A FEOC is defined as an entity that is owned, controlled by, or subject to the jurisdiction or direction of a government of a foreign country that is a covered nation. At this time covered nations are: China, Russia, North Korea, and Iran. Keep in mind that the FEOC limitation for battery components first applies to vehicles placed in service in 2024, regardless of the model year of the vehicle. The IRS updated eligibility rules to correspond to the FEOC limitation in new clean vehicle:

  • A vehicle placed in service after Dec. 31, 2023, with battery components manufactured or assembled by a FEOC is not eligible for any amount of the new clean vehicle credit, even if the vehicle meets the critical mineral requirements. Q/A A-13
  • Qualified manufacturers are required to include in their written reports an attestation under penalties of perjury demonstrating compliance with FEOC requirements. Q/A A-14

The Department of Energy’s fueleconomy.gov site is now updated to show which vehicles qualify for the new clean vehicle credit for vehicles placed in service in 2024. In the “select date you plan to take delivery” field choose Jan. 1, 2024 - Dec. 31, 2024, as the delivery date to see the list of eligible vehicles.

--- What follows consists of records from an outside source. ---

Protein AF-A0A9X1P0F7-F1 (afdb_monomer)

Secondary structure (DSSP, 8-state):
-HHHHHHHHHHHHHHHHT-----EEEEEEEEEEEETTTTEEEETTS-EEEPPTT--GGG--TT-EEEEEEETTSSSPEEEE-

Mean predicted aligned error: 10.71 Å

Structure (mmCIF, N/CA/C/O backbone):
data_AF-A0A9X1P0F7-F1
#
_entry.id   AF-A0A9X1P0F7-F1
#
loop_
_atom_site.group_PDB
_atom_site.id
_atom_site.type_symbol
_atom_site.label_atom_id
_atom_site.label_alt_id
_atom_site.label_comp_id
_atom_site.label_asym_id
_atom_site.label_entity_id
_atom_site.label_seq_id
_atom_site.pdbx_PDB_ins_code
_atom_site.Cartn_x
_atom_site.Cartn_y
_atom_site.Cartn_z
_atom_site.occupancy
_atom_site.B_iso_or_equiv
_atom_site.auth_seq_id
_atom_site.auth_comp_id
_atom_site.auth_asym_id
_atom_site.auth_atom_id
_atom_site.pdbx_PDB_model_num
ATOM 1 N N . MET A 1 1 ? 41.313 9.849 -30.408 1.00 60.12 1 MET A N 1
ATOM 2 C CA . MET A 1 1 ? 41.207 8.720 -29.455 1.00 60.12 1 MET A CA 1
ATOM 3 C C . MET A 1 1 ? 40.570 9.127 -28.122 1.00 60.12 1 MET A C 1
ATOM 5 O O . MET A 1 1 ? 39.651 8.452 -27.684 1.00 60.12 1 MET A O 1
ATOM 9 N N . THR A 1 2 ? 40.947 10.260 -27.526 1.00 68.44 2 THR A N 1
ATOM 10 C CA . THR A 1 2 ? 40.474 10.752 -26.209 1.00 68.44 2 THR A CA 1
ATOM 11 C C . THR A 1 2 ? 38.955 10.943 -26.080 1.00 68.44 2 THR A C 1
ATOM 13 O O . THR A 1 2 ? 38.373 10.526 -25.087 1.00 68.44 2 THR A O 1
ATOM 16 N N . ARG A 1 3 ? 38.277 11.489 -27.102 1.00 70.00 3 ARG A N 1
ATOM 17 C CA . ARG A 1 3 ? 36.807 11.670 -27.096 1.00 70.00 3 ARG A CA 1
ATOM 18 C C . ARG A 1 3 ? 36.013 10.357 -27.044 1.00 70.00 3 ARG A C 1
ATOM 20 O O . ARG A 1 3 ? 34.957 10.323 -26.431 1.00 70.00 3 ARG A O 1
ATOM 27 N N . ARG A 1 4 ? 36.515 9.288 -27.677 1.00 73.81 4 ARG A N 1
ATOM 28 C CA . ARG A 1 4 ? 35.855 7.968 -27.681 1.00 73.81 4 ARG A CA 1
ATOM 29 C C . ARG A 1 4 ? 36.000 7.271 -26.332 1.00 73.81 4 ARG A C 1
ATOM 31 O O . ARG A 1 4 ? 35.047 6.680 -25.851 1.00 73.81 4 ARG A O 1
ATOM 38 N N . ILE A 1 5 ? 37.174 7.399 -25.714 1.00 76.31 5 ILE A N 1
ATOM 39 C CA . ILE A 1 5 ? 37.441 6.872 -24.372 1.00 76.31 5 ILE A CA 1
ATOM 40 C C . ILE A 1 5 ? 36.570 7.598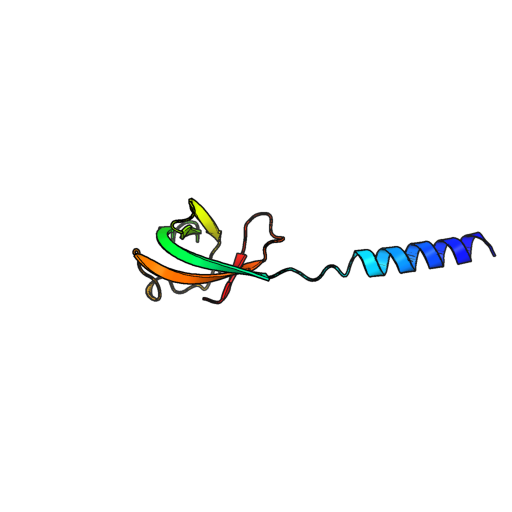 -23.339 1.00 76.31 5 ILE A C 1
ATOM 42 O O . ILE A 1 5 ? 35.922 6.946 -22.531 1.00 76.31 5 ILE A O 1
ATOM 46 N N . LEU A 1 6 ? 36.472 8.929 -23.415 1.00 78.12 6 LEU A N 1
ATOM 47 C CA . LEU A 1 6 ? 35.597 9.704 -22.530 1.00 78.12 6 LEU A CA 1
ATOM 48 C C . LEU A 1 6 ? 34.116 9.336 -22.712 1.00 78.12 6 LEU A C 1
ATOM 50 O O . LEU A 1 6 ? 33.403 9.193 -21.726 1.00 78.12 6 LEU A O 1
ATOM 54 N N . ALA A 1 7 ? 33.666 9.141 -23.957 1.00 76.12 7 ALA A N 1
ATOM 55 C CA . ALA A 1 7 ? 32.302 8.698 -24.237 1.00 76.12 7 ALA A CA 1
ATOM 56 C C . ALA A 1 7 ? 32.011 7.312 -23.640 1.00 76.12 7 ALA A C 1
ATOM 58 O O . ALA A 1 7 ? 30.950 7.130 -23.057 1.00 76.12 7 ALA A O 1
ATOM 59 N N . LEU A 1 8 ? 32.963 6.372 -23.721 1.00 79.62 8 LEU A N 1
ATOM 60 C CA . LEU A 1 8 ? 32.829 5.046 -23.112 1.00 79.62 8 LEU A CA 1
ATOM 61 C C . LEU A 1 8 ? 32.722 5.132 -21.585 1.00 79.62 8 LEU A C 1
ATOM 63 O O . LEU A 1 8 ? 31.809 4.547 -21.009 1.00 79.62 8 LEU A O 1
ATOM 67 N N . PHE A 1 9 ? 33.583 5.916 -20.933 1.00 81.12 9 PHE A N 1
ATOM 68 C CA . PHE A 1 9 ? 33.502 6.128 -19.484 1.00 81.12 9 PHE A CA 1
ATOM 69 C C . PHE A 1 9 ? 32.182 6.780 -19.055 1.00 81.12 9 PHE A C 1
ATOM 71 O O . PHE A 1 9 ? 31.562 6.326 -18.095 1.00 81.12 9 PHE A O 1
ATOM 78 N N . ALA A 1 10 ? 31.723 7.799 -19.785 1.00 76.56 10 ALA A N 1
ATOM 79 C CA . ALA A 1 10 ? 30.444 8.448 -19.515 1.00 76.56 10 ALA A CA 1
ATOM 80 C C . ALA A 1 10 ? 29.261 7.481 -19.698 1.00 76.56 10 ALA A C 1
ATOM 82 O O . ALA A 1 10 ? 28.362 7.452 -18.859 1.00 76.56 10 ALA A O 1
ATOM 83 N N . SER A 1 11 ? 29.280 6.652 -20.749 1.00 74.50 11 SER A N 1
ATOM 84 C CA . SER A 1 11 ? 28.224 5.663 -20.990 1.00 74.50 11 SER A CA 1
ATOM 85 C C . SER A 1 11 ? 28.183 4.572 -19.921 1.00 74.50 11 SER A C 1
ATOM 87 O O . SER A 1 11 ? 27.100 4.250 -19.444 1.00 74.50 11 SER A O 1
ATOM 89 N N . SER A 1 12 ? 29.340 4.063 -19.483 1.00 75.56 12 SER A N 1
ATOM 90 C CA . SER A 1 12 ? 29.404 3.019 -18.454 1.00 75.56 12 SER A CA 1
ATOM 91 C C . SER A 1 12 ? 28.902 3.514 -17.097 1.00 75.56 12 SER A C 1
ATOM 93 O O . SER A 1 12 ? 28.225 2.781 -16.378 1.00 75.56 12 SER A O 1
ATOM 95 N N . PHE A 1 13 ? 29.200 4.766 -16.741 1.00 75.50 13 PHE A N 1
ATOM 96 C CA . PHE A 1 13 ? 28.721 5.349 -15.489 1.00 75.50 13 PHE A CA 1
ATOM 97 C C . PHE A 1 13 ? 27.200 5.559 -15.505 1.00 75.50 13 PHE A C 1
ATOM 99 O O . PHE A 1 13 ? 26.516 5.220 -14.540 1.00 75.50 13 PHE A O 1
ATOM 106 N N . LEU A 1 14 ? 26.654 6.039 -16.627 1.00 74.12 14 LEU A N 1
ATOM 107 C CA . LEU A 1 14 ? 25.216 6.253 -16.779 1.00 74.12 14 LEU A CA 1
ATOM 108 C C . LEU A 1 14 ? 24.419 4.939 -16.714 1.00 74.12 14 LEU A C 1
ATOM 110 O O . LEU A 1 14 ? 23.358 4.904 -16.099 1.00 74.12 14 LEU A O 1
ATOM 114 N N . THR A 1 15 ? 24.940 3.845 -17.283 1.00 70.56 15 THR A N 1
ATOM 115 C CA . THR A 1 15 ? 24.274 2.531 -17.220 1.00 70.56 15 THR A CA 1
ATOM 116 C C . THR A 1 15 ? 24.182 1.963 -15.806 1.00 70.56 15 THR A C 1
ATOM 118 O O . THR A 1 15 ? 23.194 1.315 -15.483 1.00 70.56 15 THR A O 1
ATOM 121 N N . VAL A 1 16 ? 25.174 2.222 -14.947 1.00 68.50 16 VAL A N 1
ATOM 122 C CA . VAL A 1 16 ? 25.144 1.767 -13.546 1.00 68.50 16 VAL A CA 1
ATOM 123 C C . VAL A 1 16 ? 24.184 2.624 -12.718 1.00 68.50 16 VAL A C 1
ATOM 125 O O . VAL A 1 16 ? 23.441 2.091 -11.901 1.00 68.50 16 VAL A O 1
ATOM 128 N N . ALA A 1 17 ? 24.144 3.935 -12.970 1.00 63.78 17 ALA A N 1
ATOM 129 C CA . ALA A 1 17 ? 23.253 4.855 -12.264 1.00 63.78 17 ALA A CA 1
ATOM 130 C C . ALA A 1 17 ? 21.760 4.604 -12.547 1.00 63.78 17 ALA A C 1
ATOM 132 O O . ALA A 1 17 ? 20.928 4.894 -11.695 1.00 63.78 17 ALA A O 1
ATOM 133 N N . MET A 1 18 ? 21.409 4.040 -13.709 1.00 64.75 18 MET A N 1
ATOM 134 C CA . MET A 1 18 ? 20.022 3.668 -14.029 1.00 64.75 18 MET A CA 1
ATOM 135 C C . MET A 1 18 ? 19.590 2.306 -13.468 1.00 64.75 18 MET A C 1
ATOM 137 O O . MET A 1 18 ? 18.456 1.895 -13.687 1.00 64.75 18 MET A O 1
ATOM 141 N N . SER A 1 19 ? 20.467 1.598 -12.751 1.00 61.94 19 SER A N 1
ATOM 142 C CA . SER A 1 19 ? 20.171 0.278 -12.184 1.00 61.94 19 SER A CA 1
ATOM 143 C C . SER A 1 19 ? 19.855 0.337 -10.686 1.00 61.94 19 SER A C 1
ATOM 145 O O . SER A 1 19 ? 20.201 -0.595 -9.958 1.00 61.94 19 SER A O 1
ATOM 147 N N . ILE A 1 20 ? 19.232 1.420 -10.208 1.00 63.25 20 ILE A N 1
ATOM 148 C CA . ILE A 1 20 ? 18.705 1.459 -8.839 1.00 63.25 20 ILE A CA 1
ATOM 149 C C . ILE A 1 20 ? 17.495 0.513 -8.809 1.00 63.25 20 ILE A C 1
ATOM 151 O O . ILE A 1 20 ? 16.538 0.742 -9.552 1.00 63.25 20 ILE A O 1
ATOM 155 N N . PRO A 1 21 ? 17.547 -0.592 -8.046 1.00 60.75 21 PRO A N 1
ATOM 156 C CA . PRO A 1 21 ? 16.407 -1.485 -7.932 1.00 60.75 21 PRO A CA 1
ATOM 157 C C . PRO A 1 21 ? 15.272 -0.750 -7.217 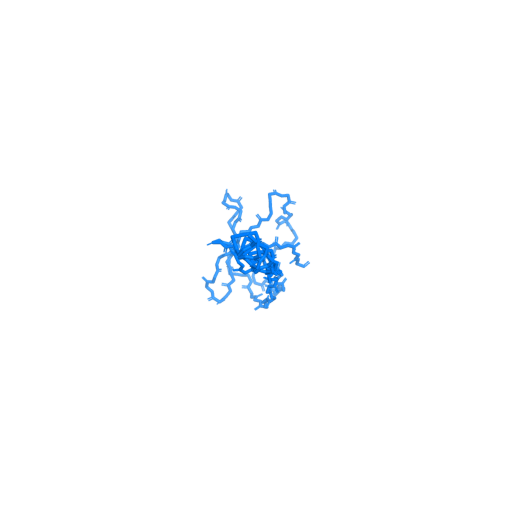1.00 60.75 21 PRO A C 1
ATOM 159 O O . PRO A 1 21 ? 15.522 -0.069 -6.226 1.00 60.75 21 PRO A O 1
ATOM 162 N N . ALA A 1 22 ? 14.042 -0.923 -7.703 1.00 63.25 22 ALA A N 1
ATOM 163 C CA . ALA A 1 22 ? 12.851 -0.473 -6.993 1.00 63.25 22 ALA A CA 1
ATOM 164 C C . ALA A 1 22 ? 12.853 -1.092 -5.588 1.00 63.25 22 ALA A C 1
ATOM 166 O O . ALA A 1 22 ? 12.870 -2.322 -5.447 1.00 63.25 22 ALA A O 1
ATOM 167 N N . MET A 1 23 ? 12.920 -0.248 -4.559 1.00 63.84 23 MET A N 1
ATOM 168 C CA . MET A 1 23 ? 12.888 -0.700 -3.174 1.00 63.84 23 MET A CA 1
ATOM 169 C C . MET A 1 23 ? 11.434 -0.917 -2.760 1.00 63.84 23 MET A C 1
ATOM 171 O O . MET A 1 23 ? 10.669 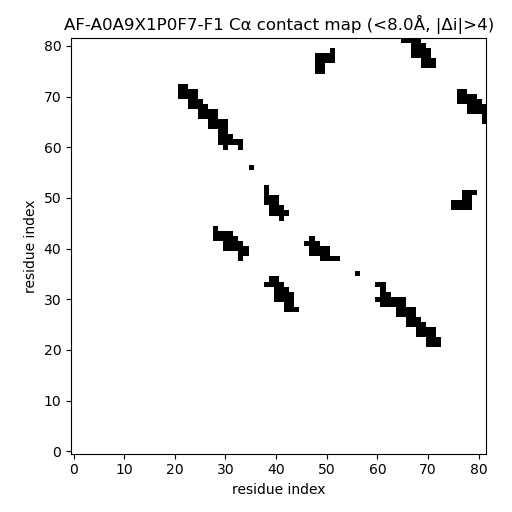0.032 -2.593 1.00 63.84 23 MET A O 1
ATOM 175 N N . ALA A 1 24 ? 11.058 -2.186 -2.600 1.00 68.38 24 ALA A N 1
ATOM 176 C CA . ALA A 1 24 ? 9.821 -2.536 -1.922 1.00 68.38 24 ALA A CA 1
ATOM 177 C C . ALA A 1 24 ? 10.025 -2.354 -0.412 1.00 68.38 24 ALA A C 1
ATOM 179 O O . ALA A 1 24 ? 10.965 -2.913 0.158 1.00 68.38 24 ALA A O 1
ATOM 180 N N . GLU A 1 25 ? 9.165 -1.560 0.209 1.00 74.56 25 GLU A N 1
ATOM 181 C CA . GLU A 1 25 ? 9.115 -1.360 1.652 1.00 74.56 25 GLU A CA 1
ATOM 182 C C . GLU A 1 25 ? 7.940 -2.156 2.230 1.00 74.56 25 GLU A C 1
ATOM 184 O O . GLU A 1 25 ? 6.922 -2.368 1.563 1.00 74.56 25 GLU A O 1
ATOM 189 N N . GLU A 1 26 ? 8.117 -2.639 3.457 1.00 78.56 26 GLU A N 1
ATOM 190 C CA . GLU A 1 26 ? 7.120 -3.404 4.200 1.00 78.56 26 GLU A CA 1
ATOM 191 C C . GLU A 1 26 ? 6.726 -2.610 5.443 1.00 78.56 26 GLU A C 1
ATOM 193 O O . GLU A 1 26 ? 7.595 -2.136 6.179 1.00 78.56 26 GLU A O 1
ATOM 198 N N . THR A 1 27 ? 5.424 -2.448 5.671 1.00 82.44 27 THR A N 1
ATOM 199 C CA . THR A 1 27 ? 4.907 -1.804 6.882 1.00 82.44 27 THR A CA 1
ATOM 200 C C . THR A 1 27 ? 3.733 -2.581 7.457 1.00 82.44 27 THR A C 1
ATOM 202 O O . THR A 1 27 ? 2.860 -3.049 6.724 1.00 82.44 27 THR A O 1
ATOM 205 N N . 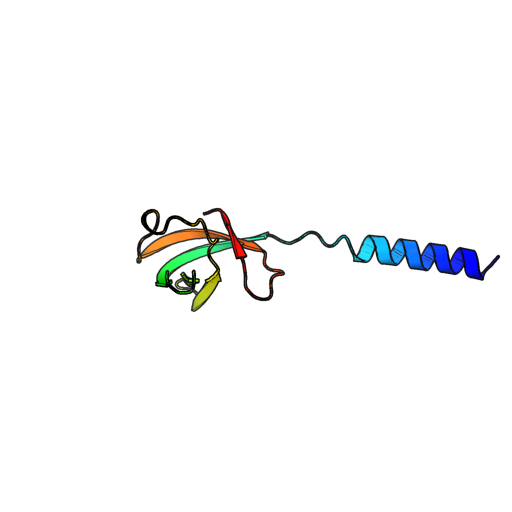ASP A 1 28 ? 3.697 -2.666 8.782 1.00 85.81 28 ASP A N 1
ATOM 206 C CA . ASP A 1 28 ? 2.589 -3.243 9.532 1.00 85.81 28 ASP A CA 1
ATOM 207 C C . ASP A 1 28 ? 1.670 -2.121 10.017 1.00 85.81 28 ASP A C 1
ATOM 209 O O . ASP A 1 28 ? 2.122 -1.143 10.620 1.00 85.81 28 ASP A O 1
ATOM 213 N N . GLY A 1 29 ? 0.360 -2.267 9.826 1.00 87.38 29 GLY A N 1
ATOM 214 C CA . GLY A 1 29 ? -0.584 -1.252 10.281 1.00 87.38 29 GLY A CA 1
ATOM 215 C C . GLY A 1 29 ? -2.005 -1.752 10.474 1.00 87.38 29 GLY A C 1
ATOM 216 O O . GLY A 1 29 ? -2.396 -2.824 10.014 1.00 87.38 29 GLY A O 1
ATOM 217 N N . VAL A 1 30 ? -2.799 -0.951 11.185 1.00 91.88 30 VAL A N 1
ATOM 218 C CA . VAL A 1 30 ? -4.231 -1.202 11.369 1.00 91.88 30 VAL A CA 1
ATOM 219 C C . VAL A 1 30 ? -5.016 -0.366 10.372 1.00 91.88 30 VAL A C 1
ATOM 221 O O . VAL A 1 30 ? -4.788 0.838 10.266 1.00 91.88 30 VAL A O 1
ATOM 224 N N . ILE A 1 31 ? -5.978 -0.975 9.683 1.00 92.25 31 ILE A N 1
ATOM 225 C CA . ILE A 1 31 ? -6.845 -0.261 8.740 1.00 92.25 31 ILE A CA 1
ATOM 226 C C . ILE A 1 31 ? -7.732 0.739 9.491 1.00 92.25 31 ILE A C 1
ATOM 228 O O . ILE A 1 31 ? -8.613 0.350 10.264 1.00 92.25 31 ILE A O 1
ATOM 232 N N . GLU A 1 32 ? -7.545 2.031 9.220 1.00 93.00 32 GLU A N 1
ATOM 233 C CA . GLU A 1 32 ? -8.345 3.120 9.788 1.00 93.00 32 GLU A CA 1
ATOM 234 C C . GLU A 1 32 ? -9.578 3.424 8.918 1.00 93.00 32 GLU A C 1
ATOM 236 O O . GLU A 1 32 ? -10.698 3.575 9.432 1.00 93.00 32 GLU A O 1
ATOM 241 N N . SER A 1 33 ? -9.385 3.487 7.597 1.00 91.00 33 SER A N 1
ATOM 242 C CA . SER A 1 33 ? -10.448 3.713 6.614 1.00 91.00 33 SER A CA 1
ATOM 243 C C . SER A 1 33 ? -10.101 3.13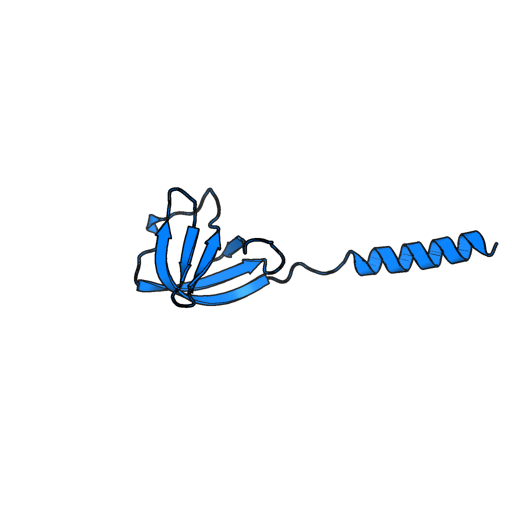8 5.242 1.00 91.00 33 SER A C 1
ATOM 245 O O . SER A 1 33 ? -8.935 3.113 4.852 1.00 91.00 33 SER A O 1
ATOM 247 N N . ILE A 1 34 ? -11.133 2.741 4.498 1.00 90.75 34 ILE A N 1
ATOM 248 C CA . ILE A 1 34 ? -11.049 2.229 3.127 1.00 90.75 34 ILE A CA 1
ATOM 249 C C . ILE A 1 34 ? -11.896 3.156 2.248 1.00 90.75 34 ILE A C 1
ATOM 251 O O . ILE A 1 34 ? -13.062 3.389 2.570 1.00 90.75 34 ILE A O 1
ATOM 255 N N . ASP A 1 35 ? -11.315 3.686 1.174 1.00 89.50 35 ASP A N 1
ATOM 256 C CA . ASP A 1 35 ? -11.996 4.488 0.155 1.00 89.50 35 ASP A CA 1
ATOM 257 C C . ASP A 1 35 ? -11.990 3.724 -1.185 1.00 89.50 35 ASP A C 1
ATOM 259 O O . ASP A 1 35 ? -10.984 3.736 -1.905 1.00 89.50 35 ASP A O 1
ATOM 263 N N . PRO A 1 36 ? -13.090 3.032 -1.526 1.00 85.06 36 PRO A N 1
ATOM 264 C CA . PRO A 1 36 ? -13.194 2.287 -2.774 1.00 85.06 36 PRO A CA 1
ATOM 265 C C . PRO A 1 36 ? -13.421 3.187 -3.997 1.00 85.06 36 PRO A C 1
ATOM 267 O O . PRO A 1 36 ? -13.129 2.758 -5.109 1.00 85.06 36 PRO A O 1
ATOM 270 N N . GLU A 1 37 ? -13.900 4.427 -3.833 1.00 86.31 37 GLU A N 1
ATOM 271 C CA . GLU A 1 37 ? -14.114 5.335 -4.971 1.00 86.31 37 GLU A CA 1
ATOM 272 C C . GLU A 1 37 ? -12.783 5.804 -5.558 1.00 86.31 37 GLU A C 1
ATOM 274 O O . GLU A 1 37 ? -12.629 5.900 -6.777 1.00 86.31 37 GLU A O 1
ATOM 279 N N . HIS A 1 38 ? -11.804 6.059 -4.689 1.00 86.06 38 HIS A N 1
ATOM 280 C CA . HIS A 1 38 ? -10.476 6.514 -5.092 1.00 86.06 38 HIS A CA 1
ATOM 281 C C . HIS A 1 38 ? -9.393 5.434 -4.995 1.00 86.06 38 HIS A C 1
ATOM 283 O O . HIS A 1 38 ? -8.212 5.766 -5.126 1.00 86.06 38 HIS A O 1
ATOM 289 N N . ALA A 1 39 ? -9.784 4.178 -4.747 1.00 87.50 39 ALA A N 1
ATOM 290 C CA . ALA A 1 39 ? -8.895 3.040 -4.526 1.00 87.50 39 ALA A CA 1
ATOM 291 C C . ALA A 1 39 ? -7.774 3.338 -3.513 1.00 87.50 39 ALA A C 1
ATOM 293 O O . ALA A 1 39 ? -6.595 3.113 -3.782 1.00 87.50 39 ALA A O 1
ATOM 294 N N . GLN A 1 40 ? -8.141 3.871 -2.347 1.00 90.31 40 GLN A N 1
ATOM 295 C CA . GLN A 1 40 ? -7.204 4.295 -1.308 1.00 90.31 40 GLN A CA 1
ATOM 296 C C . GLN A 1 40 ? -7.461 3.588 0.024 1.00 90.31 40 GLN A C 1
ATOM 298 O O . GLN A 1 40 ? -8.599 3.397 0.451 1.00 90.31 40 GLN A O 1
ATOM 303 N N . LEU A 1 41 ? -6.377 3.233 0.708 1.00 90.31 41 LEU A N 1
ATOM 304 C CA . LEU A 1 41 ? -6.379 2.660 2.049 1.00 90.31 41 LEU A CA 1
ATOM 305 C C . LEU A 1 41 ? -5.631 3.591 2.993 1.00 90.31 41 LEU A C 1
ATOM 307 O O . LEU A 1 41 ? -4.531 4.032 2.671 1.00 90.31 41 LEU A O 1
ATOM 311 N N . ARG A 1 42 ? -6.188 3.850 4.174 1.00 92.00 42 ARG A N 1
ATOM 312 C CA . ARG A 1 42 ? -5.504 4.603 5.226 1.00 92.00 42 ARG A CA 1
ATOM 313 C C . ARG A 1 42 ? -5.228 3.707 6.420 1.00 92.00 42 ARG A C 1
ATOM 315 O O . ARG A 1 42 ? -6.149 3.068 6.940 1.00 92.00 42 ARG A O 1
ATOM 322 N N . LEU A 1 43 ? -3.973 3.687 6.850 1.00 90.94 43 LEU A N 1
ATOM 323 C CA . LEU A 1 43 ? -3.544 2.960 8.039 1.00 90.94 43 LEU A CA 1
ATOM 324 C C . LEU A 1 43 ? -3.453 3.890 9.253 1.00 90.94 43 LEU A C 1
ATOM 326 O O . LEU A 1 43 ? -3.505 5.115 9.149 1.00 90.94 43 LEU A O 1
ATOM 330 N N . SER A 1 44 ? -3.315 3.282 10.428 1.00 90.44 44 SER A N 1
ATOM 331 C CA . SER A 1 44 ? -3.180 3.956 11.723 1.00 90.44 44 SER A CA 1
ATOM 332 C C . SER A 1 44 ? -1.947 4.858 11.857 1.00 90.44 44 SER A C 1
ATOM 334 O O . SER A 1 44 ? -1.882 5.660 12.785 1.00 90.44 44 SER A O 1
ATOM 336 N N . ASP A 1 45 ? -0.970 4.729 10.962 1.00 84.12 45 ASP A N 1
ATOM 337 C CA . ASP A 1 45 ? 0.182 5.630 10.84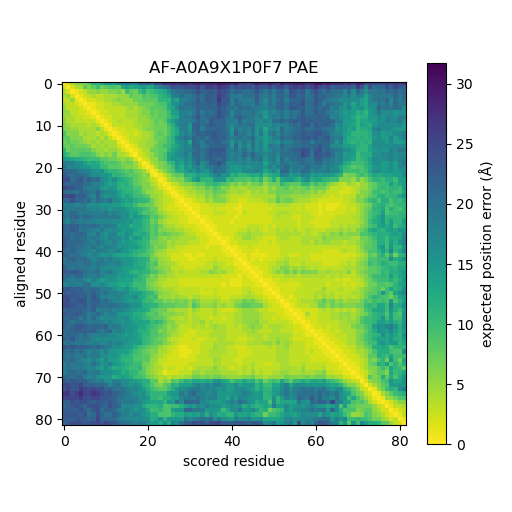7 1.00 84.12 45 ASP A CA 1
ATOM 338 C C . ASP A 1 45 ? -0.178 6.989 10.205 1.00 84.12 45 ASP A C 1
ATOM 340 O O . ASP A 1 45 ? 0.626 7.922 10.217 1.00 84.12 45 ASP A O 1
ATOM 344 N N . GLY A 1 46 ? -1.402 7.121 9.680 1.00 85.88 46 GLY A N 1
ATOM 345 C CA . GLY A 1 46 ? -1.901 8.303 8.986 1.00 85.88 46 GLY A CA 1
ATOM 346 C C . GLY A 1 46 ? -1.508 8.374 7.508 1.00 85.88 46 GLY A C 1
ATOM 347 O O . GLY A 1 46 ? -1.887 9.346 6.847 1.00 85.88 46 GLY A O 1
ATOM 348 N N . GLN A 1 47 ? -0.787 7.377 6.989 1.00 86.00 47 GLN A N 1
ATOM 349 C CA . GLN A 1 47 ? -0.408 7.280 5.583 1.00 86.00 47 GLN A CA 1
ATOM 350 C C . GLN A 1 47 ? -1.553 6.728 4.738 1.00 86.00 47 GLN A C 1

Dealers must file time-of-sale reports for clean vehicle purchases

Starting in 2024, dealers and sellers of clean vehicles must use IRS’s new Energy Credit Online portal to generate and submit time-of-sale reports to the IRS. The time-of-sale report is required for both the new and previously owned clean vehicle credits and must be submitted within three days of the sale. It provides information about the vehicle (including the vehicle’s VIN), the purchaser, and the seller. 

IRS news release IR-2024-02 announces a brief extension of time for dealers and sellers to submit time-of-sale reports. To provide dealers and sellers more time to submit reports into the new system, the three-day time frame for early January is extended to Jan. 19, 2024. This means time-of-sale reports for vehicles sold Jan. 1 through Jan. 16 may be submitted through Jan. 19, 2024. The report for vehicles sold Jan. 17 would be due Jan. 20, and so on.

Note: The dealer or seller must provide a copy of the time-of-sale report to the purchaser. The purchaser uses information from the report to claim a clean vehicle credit, including advance payments of the credit.

Qualified commercial clean vehicles incremental cost guidance

The commercial clean vehicle credit is a general business credit for qualifying vehicles the taxpayer uses in a trade or business. The credit is equal to the lesser of:

  • 15% of the taxpayer’s basis in the vehicle (30% for all-electric vehicles), or
  • The incremental cost of the vehicle. 

The maximum credit is $7,500 for vehicles with a GVWR of under 14,000 pounds and $40,000 for all other vehicles.

IRS news release IR-2023-245 and Notice 2024-05 provide a safe harbor for determining the incremental cost of certain vehicles placed in service in 2024. Incremental cost refers to the difference between the cost of an electric vehicle and a conventional vehicle of the same type. The notice relies on Department of Energy (DOE) analysis released in 2023. 

The analysis shows that the modeled incremental cost of all street electric vehicles (vehicles manufactured with the intent to be used on public streets) to be greater than $7,500, with the exception of compact PHEVs. Noting that $7,500 is the maximum credit for a vehicle of this type, under the safe harbor, the IRS will accept $7,500 as the incremental cost of all street electric vehicles with a GVWR of less than 14,000 pounds other than for compact PHEVs.

Compact PHEVs are not included in the safe harbor because their modeled incremental cost in the analysis is less than $7,500. However, the IRS will accept the modeled incremental cost for compact PHEVs, which is currently $7,000. For vehicles with GVWR of 14,000 pounds or more the IRS will also accept the modeled incremental cost in the analysis for vehicles placed in service in 2024.